The Lost Tribes – who and where are they?



The “Lost Tribes” must be extremely important in the overall plan for MMC. They may even be the most important part of the plan.

It appears that Senior House Officers (SHO’s) are normally the ones regarded as the “Lost Tribe”

However, a second group presently known as Non-Consultant Career Grades (NCCG) are the most lost of all. They certainly should be included in the Lost Tribes. It is not very clear who they are, how many there are, and where they are working – see extracts below from DOH documents relating to Modernising Medical Careers (MMC).


” Who are included in the Non-Consultant Career Grades?

5. Even the definition of NCCGs is vague. By NCCGs we mean those doctors in hospital and community medicine and hospital dentists who are neither formally recognised trainees nor consultants. Generally speaking, we mean Staff Grades and Associate Specialists (acknowledging also that the term Staff and Associate Specialist grades (SAS) is increasingly being used synonymously with the term NCCG), Senior Community Medical Officers and Community Medical Officers and their many equivalents working on local NHS Trust contracts. Full-time Clinical Assistants and the remaining Hospital Practitioners ought to be included. A number of other groups fall into this category, not least so-called trust doctors working at SpR or SHO level and clinical fellows.

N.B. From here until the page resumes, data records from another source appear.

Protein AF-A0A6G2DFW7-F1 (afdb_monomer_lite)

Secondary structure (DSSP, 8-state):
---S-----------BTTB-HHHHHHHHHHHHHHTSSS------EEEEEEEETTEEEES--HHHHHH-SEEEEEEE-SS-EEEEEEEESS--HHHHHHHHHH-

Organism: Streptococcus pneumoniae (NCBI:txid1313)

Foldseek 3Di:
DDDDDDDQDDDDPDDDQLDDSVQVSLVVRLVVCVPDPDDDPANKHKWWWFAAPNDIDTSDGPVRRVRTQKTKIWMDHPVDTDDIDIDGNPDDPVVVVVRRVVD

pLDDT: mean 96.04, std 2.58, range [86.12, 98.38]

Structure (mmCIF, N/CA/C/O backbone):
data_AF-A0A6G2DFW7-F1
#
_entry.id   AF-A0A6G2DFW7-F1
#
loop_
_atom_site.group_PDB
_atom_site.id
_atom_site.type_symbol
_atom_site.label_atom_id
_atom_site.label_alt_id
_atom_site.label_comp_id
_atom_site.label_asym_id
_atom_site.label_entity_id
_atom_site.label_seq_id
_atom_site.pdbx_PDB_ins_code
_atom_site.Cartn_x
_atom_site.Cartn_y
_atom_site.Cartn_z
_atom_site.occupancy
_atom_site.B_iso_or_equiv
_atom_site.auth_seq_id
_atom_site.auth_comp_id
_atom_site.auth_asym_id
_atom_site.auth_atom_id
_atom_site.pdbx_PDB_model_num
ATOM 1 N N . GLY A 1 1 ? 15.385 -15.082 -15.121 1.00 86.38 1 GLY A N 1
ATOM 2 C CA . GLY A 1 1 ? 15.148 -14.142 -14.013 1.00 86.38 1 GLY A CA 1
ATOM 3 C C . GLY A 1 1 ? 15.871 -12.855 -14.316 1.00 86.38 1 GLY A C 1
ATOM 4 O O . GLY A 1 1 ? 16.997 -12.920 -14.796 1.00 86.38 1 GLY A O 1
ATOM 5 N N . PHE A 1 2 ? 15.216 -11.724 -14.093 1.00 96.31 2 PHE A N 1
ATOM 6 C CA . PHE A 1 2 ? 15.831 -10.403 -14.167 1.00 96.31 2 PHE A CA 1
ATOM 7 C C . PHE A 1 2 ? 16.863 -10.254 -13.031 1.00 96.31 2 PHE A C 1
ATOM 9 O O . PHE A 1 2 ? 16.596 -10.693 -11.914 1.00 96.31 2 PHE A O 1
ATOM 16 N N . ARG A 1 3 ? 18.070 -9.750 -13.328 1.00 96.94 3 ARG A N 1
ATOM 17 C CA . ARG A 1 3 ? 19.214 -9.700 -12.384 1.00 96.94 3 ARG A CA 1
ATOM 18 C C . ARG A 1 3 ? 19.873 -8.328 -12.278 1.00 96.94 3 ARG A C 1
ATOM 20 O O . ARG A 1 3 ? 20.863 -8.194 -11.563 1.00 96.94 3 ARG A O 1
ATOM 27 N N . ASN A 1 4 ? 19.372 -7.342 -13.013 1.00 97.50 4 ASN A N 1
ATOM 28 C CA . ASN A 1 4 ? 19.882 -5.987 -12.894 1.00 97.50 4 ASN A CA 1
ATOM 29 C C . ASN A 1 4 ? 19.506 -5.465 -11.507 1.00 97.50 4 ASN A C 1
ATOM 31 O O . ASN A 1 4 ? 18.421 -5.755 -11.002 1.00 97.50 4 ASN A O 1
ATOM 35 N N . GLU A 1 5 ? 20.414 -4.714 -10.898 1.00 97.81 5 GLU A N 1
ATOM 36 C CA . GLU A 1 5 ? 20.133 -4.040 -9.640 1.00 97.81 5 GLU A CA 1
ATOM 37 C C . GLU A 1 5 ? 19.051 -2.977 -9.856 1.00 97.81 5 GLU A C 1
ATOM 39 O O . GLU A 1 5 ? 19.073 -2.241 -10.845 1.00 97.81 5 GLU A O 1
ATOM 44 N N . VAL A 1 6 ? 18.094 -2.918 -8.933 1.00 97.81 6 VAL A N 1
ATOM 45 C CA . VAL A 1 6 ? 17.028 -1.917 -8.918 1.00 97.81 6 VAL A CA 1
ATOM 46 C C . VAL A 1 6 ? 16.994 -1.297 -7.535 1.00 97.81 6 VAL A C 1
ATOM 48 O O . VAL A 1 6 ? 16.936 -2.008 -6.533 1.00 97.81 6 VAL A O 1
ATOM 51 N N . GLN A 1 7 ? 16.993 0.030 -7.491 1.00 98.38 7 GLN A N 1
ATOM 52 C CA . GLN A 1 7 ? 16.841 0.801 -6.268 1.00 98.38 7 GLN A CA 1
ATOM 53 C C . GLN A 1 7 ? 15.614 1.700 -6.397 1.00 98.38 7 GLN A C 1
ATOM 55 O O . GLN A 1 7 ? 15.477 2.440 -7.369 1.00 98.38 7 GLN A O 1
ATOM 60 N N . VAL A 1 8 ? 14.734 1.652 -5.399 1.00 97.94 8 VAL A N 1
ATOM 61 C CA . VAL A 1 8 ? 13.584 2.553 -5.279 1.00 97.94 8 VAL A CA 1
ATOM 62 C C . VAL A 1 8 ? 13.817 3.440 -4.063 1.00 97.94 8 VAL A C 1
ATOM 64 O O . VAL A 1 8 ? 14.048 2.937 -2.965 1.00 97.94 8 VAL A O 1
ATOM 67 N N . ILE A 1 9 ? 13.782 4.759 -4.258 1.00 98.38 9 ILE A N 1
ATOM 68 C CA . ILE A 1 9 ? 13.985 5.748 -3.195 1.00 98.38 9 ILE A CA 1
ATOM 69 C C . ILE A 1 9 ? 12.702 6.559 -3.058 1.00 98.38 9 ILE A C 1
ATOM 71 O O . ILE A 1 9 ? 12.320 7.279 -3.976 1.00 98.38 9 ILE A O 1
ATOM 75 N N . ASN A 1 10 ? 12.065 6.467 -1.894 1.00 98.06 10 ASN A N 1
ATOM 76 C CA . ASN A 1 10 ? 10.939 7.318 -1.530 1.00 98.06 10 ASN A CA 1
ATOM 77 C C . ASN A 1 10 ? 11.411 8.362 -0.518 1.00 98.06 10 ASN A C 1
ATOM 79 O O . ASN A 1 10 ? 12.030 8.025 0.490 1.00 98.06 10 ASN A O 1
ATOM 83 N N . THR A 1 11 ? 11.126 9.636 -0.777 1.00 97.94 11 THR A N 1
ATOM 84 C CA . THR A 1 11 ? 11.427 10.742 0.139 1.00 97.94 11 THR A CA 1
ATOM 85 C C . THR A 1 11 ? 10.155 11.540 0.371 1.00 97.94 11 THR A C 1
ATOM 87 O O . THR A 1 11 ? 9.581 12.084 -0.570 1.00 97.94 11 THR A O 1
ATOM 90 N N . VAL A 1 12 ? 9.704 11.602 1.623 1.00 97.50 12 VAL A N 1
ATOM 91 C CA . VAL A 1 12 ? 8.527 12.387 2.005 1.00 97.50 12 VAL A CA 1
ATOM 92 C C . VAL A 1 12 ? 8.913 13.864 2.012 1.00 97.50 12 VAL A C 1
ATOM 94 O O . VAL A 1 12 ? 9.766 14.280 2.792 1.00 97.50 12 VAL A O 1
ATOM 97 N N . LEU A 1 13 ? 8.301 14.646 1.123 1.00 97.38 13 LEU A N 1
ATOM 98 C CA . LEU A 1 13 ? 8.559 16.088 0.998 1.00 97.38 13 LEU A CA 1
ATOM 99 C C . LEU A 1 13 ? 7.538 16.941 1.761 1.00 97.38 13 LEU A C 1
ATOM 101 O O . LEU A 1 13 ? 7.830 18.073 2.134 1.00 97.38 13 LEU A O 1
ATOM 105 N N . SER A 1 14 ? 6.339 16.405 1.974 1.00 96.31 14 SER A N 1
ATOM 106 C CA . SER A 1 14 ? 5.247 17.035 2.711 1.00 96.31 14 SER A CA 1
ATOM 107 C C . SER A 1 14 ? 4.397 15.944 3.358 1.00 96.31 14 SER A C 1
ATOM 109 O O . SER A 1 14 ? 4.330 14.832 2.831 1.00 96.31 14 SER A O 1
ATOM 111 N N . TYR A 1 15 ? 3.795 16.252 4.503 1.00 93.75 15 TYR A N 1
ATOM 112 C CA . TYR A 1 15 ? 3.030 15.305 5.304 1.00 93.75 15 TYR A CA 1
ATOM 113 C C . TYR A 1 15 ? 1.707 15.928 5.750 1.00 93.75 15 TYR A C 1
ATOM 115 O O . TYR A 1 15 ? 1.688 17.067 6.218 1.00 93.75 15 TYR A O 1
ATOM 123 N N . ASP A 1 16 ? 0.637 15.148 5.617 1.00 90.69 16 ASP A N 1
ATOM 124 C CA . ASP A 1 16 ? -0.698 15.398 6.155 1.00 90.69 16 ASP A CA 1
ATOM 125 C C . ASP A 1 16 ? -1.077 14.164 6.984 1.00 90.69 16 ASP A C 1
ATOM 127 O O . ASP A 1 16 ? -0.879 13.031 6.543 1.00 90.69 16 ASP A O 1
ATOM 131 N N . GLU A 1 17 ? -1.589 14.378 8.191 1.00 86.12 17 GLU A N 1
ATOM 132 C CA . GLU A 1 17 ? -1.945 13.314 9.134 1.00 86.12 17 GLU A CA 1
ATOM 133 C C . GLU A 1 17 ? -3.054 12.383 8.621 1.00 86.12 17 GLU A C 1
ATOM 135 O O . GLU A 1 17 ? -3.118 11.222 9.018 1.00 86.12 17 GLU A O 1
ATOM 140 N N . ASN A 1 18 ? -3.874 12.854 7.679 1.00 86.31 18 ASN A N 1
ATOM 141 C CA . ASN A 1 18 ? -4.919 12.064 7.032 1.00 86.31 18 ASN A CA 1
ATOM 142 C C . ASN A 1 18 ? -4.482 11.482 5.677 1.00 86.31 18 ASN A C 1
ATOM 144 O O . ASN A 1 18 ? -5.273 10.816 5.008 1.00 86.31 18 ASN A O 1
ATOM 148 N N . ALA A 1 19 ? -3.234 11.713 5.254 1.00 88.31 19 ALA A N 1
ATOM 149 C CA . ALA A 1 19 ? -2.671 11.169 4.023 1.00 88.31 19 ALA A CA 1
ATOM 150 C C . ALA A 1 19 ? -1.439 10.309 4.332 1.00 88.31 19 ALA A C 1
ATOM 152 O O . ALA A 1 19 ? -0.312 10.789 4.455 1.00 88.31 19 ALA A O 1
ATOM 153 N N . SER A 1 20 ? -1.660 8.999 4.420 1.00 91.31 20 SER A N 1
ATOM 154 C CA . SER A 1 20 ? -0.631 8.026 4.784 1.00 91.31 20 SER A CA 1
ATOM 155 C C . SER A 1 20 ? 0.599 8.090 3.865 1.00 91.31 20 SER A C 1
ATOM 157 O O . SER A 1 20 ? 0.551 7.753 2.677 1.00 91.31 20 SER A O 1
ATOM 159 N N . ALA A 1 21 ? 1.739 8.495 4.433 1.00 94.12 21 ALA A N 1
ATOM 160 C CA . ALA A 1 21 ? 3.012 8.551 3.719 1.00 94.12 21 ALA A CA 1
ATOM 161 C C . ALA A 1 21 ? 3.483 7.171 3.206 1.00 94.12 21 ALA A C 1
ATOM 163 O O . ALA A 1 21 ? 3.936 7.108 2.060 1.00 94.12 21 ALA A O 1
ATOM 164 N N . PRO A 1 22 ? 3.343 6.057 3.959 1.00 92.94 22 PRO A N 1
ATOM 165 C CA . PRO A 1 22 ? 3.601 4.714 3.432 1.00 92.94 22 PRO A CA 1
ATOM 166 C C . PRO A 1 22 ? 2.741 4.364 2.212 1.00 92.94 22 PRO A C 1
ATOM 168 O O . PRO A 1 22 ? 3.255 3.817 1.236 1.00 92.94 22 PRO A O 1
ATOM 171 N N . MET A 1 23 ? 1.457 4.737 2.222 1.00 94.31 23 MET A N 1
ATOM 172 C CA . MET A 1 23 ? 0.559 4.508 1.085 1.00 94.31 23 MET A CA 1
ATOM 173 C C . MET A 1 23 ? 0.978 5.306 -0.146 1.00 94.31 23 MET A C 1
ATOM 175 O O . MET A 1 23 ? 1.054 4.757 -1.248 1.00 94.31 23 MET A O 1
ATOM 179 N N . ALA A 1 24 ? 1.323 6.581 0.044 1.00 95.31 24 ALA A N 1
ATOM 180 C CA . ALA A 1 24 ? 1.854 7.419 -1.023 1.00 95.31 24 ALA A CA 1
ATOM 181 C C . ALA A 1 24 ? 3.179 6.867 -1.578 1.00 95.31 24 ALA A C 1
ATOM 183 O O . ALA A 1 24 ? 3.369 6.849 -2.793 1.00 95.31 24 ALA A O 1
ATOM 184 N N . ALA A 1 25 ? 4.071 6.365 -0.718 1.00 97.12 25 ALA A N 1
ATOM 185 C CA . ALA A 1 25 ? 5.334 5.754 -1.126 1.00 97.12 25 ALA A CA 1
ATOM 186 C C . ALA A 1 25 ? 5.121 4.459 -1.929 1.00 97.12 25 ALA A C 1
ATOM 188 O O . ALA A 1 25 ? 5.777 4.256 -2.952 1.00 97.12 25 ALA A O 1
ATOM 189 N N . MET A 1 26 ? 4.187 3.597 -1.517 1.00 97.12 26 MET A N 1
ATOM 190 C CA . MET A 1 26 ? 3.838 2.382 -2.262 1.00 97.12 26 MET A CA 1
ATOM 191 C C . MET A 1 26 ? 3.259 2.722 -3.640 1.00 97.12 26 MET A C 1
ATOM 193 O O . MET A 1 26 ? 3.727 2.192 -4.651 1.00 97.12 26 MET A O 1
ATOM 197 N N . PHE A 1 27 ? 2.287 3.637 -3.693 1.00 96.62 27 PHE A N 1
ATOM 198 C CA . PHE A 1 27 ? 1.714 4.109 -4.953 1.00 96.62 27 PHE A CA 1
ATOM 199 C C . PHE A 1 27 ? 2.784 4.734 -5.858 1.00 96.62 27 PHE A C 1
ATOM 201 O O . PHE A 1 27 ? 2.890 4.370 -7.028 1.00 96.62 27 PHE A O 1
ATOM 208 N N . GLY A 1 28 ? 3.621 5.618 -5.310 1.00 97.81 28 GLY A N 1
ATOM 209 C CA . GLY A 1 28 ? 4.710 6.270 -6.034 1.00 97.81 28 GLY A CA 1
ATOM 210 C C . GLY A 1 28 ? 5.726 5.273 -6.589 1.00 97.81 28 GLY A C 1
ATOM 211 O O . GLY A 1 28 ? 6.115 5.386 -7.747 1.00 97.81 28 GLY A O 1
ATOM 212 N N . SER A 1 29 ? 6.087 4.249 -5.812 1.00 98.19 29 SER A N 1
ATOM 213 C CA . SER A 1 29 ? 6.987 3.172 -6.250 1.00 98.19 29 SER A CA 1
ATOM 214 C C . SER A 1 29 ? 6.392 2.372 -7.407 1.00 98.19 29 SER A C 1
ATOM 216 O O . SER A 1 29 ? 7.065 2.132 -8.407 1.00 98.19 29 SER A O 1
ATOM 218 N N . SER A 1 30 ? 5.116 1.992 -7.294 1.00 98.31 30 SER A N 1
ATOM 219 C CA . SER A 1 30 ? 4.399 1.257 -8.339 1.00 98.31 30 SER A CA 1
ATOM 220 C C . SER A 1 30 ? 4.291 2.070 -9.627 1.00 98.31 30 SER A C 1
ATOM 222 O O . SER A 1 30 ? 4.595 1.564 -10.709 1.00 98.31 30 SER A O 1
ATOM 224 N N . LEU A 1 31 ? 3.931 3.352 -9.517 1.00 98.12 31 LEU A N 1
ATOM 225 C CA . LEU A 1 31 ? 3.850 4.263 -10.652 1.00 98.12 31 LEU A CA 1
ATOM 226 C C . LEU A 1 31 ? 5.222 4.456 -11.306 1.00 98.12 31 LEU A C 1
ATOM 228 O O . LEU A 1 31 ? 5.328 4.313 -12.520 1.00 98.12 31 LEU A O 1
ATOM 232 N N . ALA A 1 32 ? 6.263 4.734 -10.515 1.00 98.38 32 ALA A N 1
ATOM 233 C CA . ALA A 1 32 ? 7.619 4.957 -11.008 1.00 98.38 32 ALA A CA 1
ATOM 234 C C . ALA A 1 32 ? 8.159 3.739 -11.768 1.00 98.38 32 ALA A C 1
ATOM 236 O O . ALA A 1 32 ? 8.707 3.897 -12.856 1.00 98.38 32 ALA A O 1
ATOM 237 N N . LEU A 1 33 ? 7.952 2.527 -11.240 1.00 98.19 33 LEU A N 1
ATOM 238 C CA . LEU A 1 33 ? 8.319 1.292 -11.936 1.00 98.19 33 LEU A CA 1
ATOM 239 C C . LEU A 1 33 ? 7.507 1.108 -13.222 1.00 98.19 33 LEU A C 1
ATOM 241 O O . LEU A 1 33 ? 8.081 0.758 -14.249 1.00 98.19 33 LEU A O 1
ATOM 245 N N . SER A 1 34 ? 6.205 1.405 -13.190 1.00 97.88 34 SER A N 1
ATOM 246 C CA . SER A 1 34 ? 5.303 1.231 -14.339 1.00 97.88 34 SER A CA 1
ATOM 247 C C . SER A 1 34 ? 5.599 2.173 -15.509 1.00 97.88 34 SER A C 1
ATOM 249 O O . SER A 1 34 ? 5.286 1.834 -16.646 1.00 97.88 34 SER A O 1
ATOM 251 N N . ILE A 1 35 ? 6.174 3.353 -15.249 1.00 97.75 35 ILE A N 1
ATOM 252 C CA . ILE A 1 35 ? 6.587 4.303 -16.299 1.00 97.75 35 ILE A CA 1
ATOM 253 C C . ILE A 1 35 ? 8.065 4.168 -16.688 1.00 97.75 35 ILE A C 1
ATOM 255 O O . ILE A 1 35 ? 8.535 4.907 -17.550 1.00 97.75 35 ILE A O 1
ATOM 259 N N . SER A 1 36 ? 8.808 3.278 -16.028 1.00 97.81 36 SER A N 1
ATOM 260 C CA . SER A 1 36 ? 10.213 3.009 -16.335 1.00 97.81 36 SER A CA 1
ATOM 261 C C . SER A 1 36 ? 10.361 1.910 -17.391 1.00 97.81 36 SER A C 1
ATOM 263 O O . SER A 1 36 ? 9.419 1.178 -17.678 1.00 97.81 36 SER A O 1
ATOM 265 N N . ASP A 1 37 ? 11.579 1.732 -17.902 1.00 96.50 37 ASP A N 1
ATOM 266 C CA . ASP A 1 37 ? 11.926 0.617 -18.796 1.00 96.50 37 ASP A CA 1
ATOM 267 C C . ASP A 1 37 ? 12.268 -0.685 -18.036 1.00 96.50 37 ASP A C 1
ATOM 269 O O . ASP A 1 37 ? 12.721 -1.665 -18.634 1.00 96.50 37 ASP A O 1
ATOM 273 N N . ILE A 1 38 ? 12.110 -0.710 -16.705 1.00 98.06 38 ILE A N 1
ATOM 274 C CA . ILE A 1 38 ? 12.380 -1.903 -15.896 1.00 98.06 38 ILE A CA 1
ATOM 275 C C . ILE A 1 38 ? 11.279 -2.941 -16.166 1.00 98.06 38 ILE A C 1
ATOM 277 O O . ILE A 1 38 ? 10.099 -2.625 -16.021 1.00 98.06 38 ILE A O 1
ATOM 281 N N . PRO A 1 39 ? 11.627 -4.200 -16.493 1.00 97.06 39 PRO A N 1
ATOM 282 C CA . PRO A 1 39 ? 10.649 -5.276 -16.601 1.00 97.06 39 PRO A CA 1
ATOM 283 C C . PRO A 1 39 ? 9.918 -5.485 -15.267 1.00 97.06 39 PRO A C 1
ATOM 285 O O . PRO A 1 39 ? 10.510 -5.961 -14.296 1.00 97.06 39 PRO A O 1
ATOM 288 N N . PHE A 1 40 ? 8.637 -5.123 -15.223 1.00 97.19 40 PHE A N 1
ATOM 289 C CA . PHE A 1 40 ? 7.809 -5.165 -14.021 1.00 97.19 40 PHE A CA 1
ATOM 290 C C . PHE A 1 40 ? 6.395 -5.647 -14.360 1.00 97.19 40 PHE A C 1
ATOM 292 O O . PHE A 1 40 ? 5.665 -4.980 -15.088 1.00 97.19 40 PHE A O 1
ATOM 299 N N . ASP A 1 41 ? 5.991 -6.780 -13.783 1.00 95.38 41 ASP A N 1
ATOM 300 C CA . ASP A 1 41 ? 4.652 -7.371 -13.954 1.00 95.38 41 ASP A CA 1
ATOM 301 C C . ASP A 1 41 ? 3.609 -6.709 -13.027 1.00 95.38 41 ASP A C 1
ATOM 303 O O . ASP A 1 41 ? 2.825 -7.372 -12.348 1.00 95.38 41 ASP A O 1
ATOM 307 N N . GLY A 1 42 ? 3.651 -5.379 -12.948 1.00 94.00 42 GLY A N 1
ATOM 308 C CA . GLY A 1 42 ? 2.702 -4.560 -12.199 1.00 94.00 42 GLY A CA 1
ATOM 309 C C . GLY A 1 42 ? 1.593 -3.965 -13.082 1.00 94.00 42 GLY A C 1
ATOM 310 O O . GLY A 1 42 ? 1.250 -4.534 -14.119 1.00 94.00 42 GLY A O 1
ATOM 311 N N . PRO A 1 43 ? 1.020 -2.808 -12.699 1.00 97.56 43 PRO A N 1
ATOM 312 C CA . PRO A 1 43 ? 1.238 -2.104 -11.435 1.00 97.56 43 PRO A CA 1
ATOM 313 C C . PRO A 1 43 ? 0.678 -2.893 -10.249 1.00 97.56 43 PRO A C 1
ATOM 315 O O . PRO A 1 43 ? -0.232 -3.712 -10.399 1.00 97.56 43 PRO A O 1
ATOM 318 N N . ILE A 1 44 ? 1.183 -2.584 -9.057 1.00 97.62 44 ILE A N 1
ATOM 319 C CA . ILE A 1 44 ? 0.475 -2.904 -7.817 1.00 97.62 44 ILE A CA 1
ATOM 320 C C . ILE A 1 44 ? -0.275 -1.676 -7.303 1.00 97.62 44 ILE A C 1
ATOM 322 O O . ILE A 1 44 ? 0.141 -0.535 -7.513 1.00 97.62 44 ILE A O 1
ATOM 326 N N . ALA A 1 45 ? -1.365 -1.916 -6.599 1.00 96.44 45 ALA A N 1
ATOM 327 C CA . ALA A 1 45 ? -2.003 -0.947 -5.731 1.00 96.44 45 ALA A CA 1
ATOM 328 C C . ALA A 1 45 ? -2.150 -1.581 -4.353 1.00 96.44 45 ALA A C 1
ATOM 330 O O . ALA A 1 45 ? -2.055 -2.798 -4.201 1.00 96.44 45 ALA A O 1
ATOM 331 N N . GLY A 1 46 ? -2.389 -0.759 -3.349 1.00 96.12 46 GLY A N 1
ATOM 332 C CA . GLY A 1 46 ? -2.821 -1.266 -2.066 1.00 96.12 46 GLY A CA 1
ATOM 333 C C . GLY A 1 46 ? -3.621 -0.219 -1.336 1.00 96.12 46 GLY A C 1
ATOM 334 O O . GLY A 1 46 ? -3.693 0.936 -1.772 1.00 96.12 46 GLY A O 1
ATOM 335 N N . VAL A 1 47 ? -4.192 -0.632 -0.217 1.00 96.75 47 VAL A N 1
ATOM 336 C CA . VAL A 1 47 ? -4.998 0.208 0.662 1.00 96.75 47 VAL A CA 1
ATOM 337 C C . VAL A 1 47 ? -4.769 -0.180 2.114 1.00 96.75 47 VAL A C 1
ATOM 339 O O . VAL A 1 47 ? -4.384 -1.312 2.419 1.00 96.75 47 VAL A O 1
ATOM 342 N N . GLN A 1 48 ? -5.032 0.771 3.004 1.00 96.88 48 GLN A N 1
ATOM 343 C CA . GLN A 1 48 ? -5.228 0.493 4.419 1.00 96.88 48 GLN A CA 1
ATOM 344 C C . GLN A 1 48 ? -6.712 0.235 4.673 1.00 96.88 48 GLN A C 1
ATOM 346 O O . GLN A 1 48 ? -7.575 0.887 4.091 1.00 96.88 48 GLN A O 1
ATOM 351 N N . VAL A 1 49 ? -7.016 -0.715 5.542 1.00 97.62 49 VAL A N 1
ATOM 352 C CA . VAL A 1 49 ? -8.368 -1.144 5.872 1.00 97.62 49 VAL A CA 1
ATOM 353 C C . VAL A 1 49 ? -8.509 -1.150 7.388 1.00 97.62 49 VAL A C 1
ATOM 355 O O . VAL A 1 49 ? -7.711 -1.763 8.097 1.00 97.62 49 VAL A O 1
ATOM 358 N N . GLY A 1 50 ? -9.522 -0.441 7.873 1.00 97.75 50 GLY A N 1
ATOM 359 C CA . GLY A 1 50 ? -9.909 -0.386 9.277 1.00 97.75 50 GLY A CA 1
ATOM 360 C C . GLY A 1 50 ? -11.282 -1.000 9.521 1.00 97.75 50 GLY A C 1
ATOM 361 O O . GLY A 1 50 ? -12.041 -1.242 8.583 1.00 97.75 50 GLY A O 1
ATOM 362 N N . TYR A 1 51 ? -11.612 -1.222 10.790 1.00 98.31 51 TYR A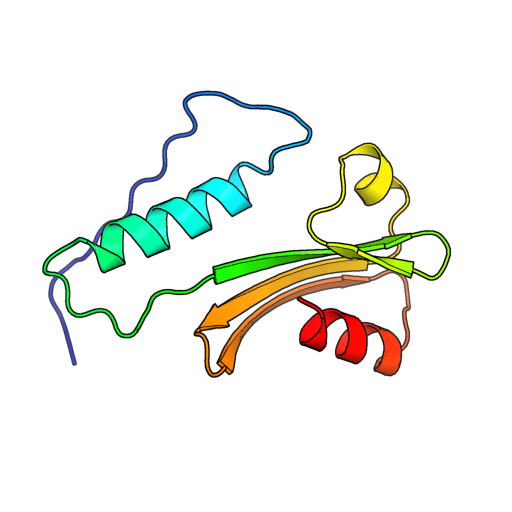 N 1
ATOM 363 C CA . TYR A 1 51 ? -12.915 -1.693 11.245 1.00 98.31 51 TYR A CA 1
ATOM 364 C C . TYR A 1 51 ? -13.378 -0.849 12.432 1.00 98.31 51 TYR A C 1
ATOM 366 O O . TYR A 1 51 ? -12.878 -1.012 13.546 1.00 98.31 51 TYR A O 1
ATOM 374 N N . VAL A 1 52 ? -14.316 0.063 12.185 1.00 98.06 52 VAL A N 1
ATOM 375 C CA . VAL A 1 52 ? -14.806 1.061 13.149 1.00 98.06 52 VAL A CA 1
ATOM 376 C C . VAL A 1 52 ? -16.322 0.931 13.241 1.00 98.06 52 VAL A C 1
ATOM 378 O O . VAL A 1 52 ? -16.987 0.844 12.212 1.00 98.06 52 VAL A O 1
ATOM 381 N N . ASP A 1 53 ? -16.870 0.865 14.456 1.00 95.94 53 ASP A N 1
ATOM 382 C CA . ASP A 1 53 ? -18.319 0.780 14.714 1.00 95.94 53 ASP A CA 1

6. The general principles set out below apply to all these doctors and the move to modernise medical careers through an overarching initiative will touch all of them. Dentally qualified NCCGs have a somewhat different regulatory framework to doctors but, as far as possible, the same principles should apply to them so in this paper the term doctor generally also includes dentists. The solutions we develop ought to be flexible enough to apply to doctors and dentists working in a great variety of settings.

” How many are there?

7. Producing an accurate picture of the non-consultant career grade population – including those employed on local contracts – is not straightforward and depends on interpreted data. The published data show around 12,500 doctors (headcount) in this category, 6,500 recorded as associate specialists or staff grades and the rest as hospital practitioners or clinical assistants. Some clinical assistants are working full time as hospital doctors in which case this report applies to them. Other clinical assistants will be General Practitioners undertaking sessional work for NHS Trusts. This report does not apply to them and we do not intend to affect the current arrangements which apply in such cases.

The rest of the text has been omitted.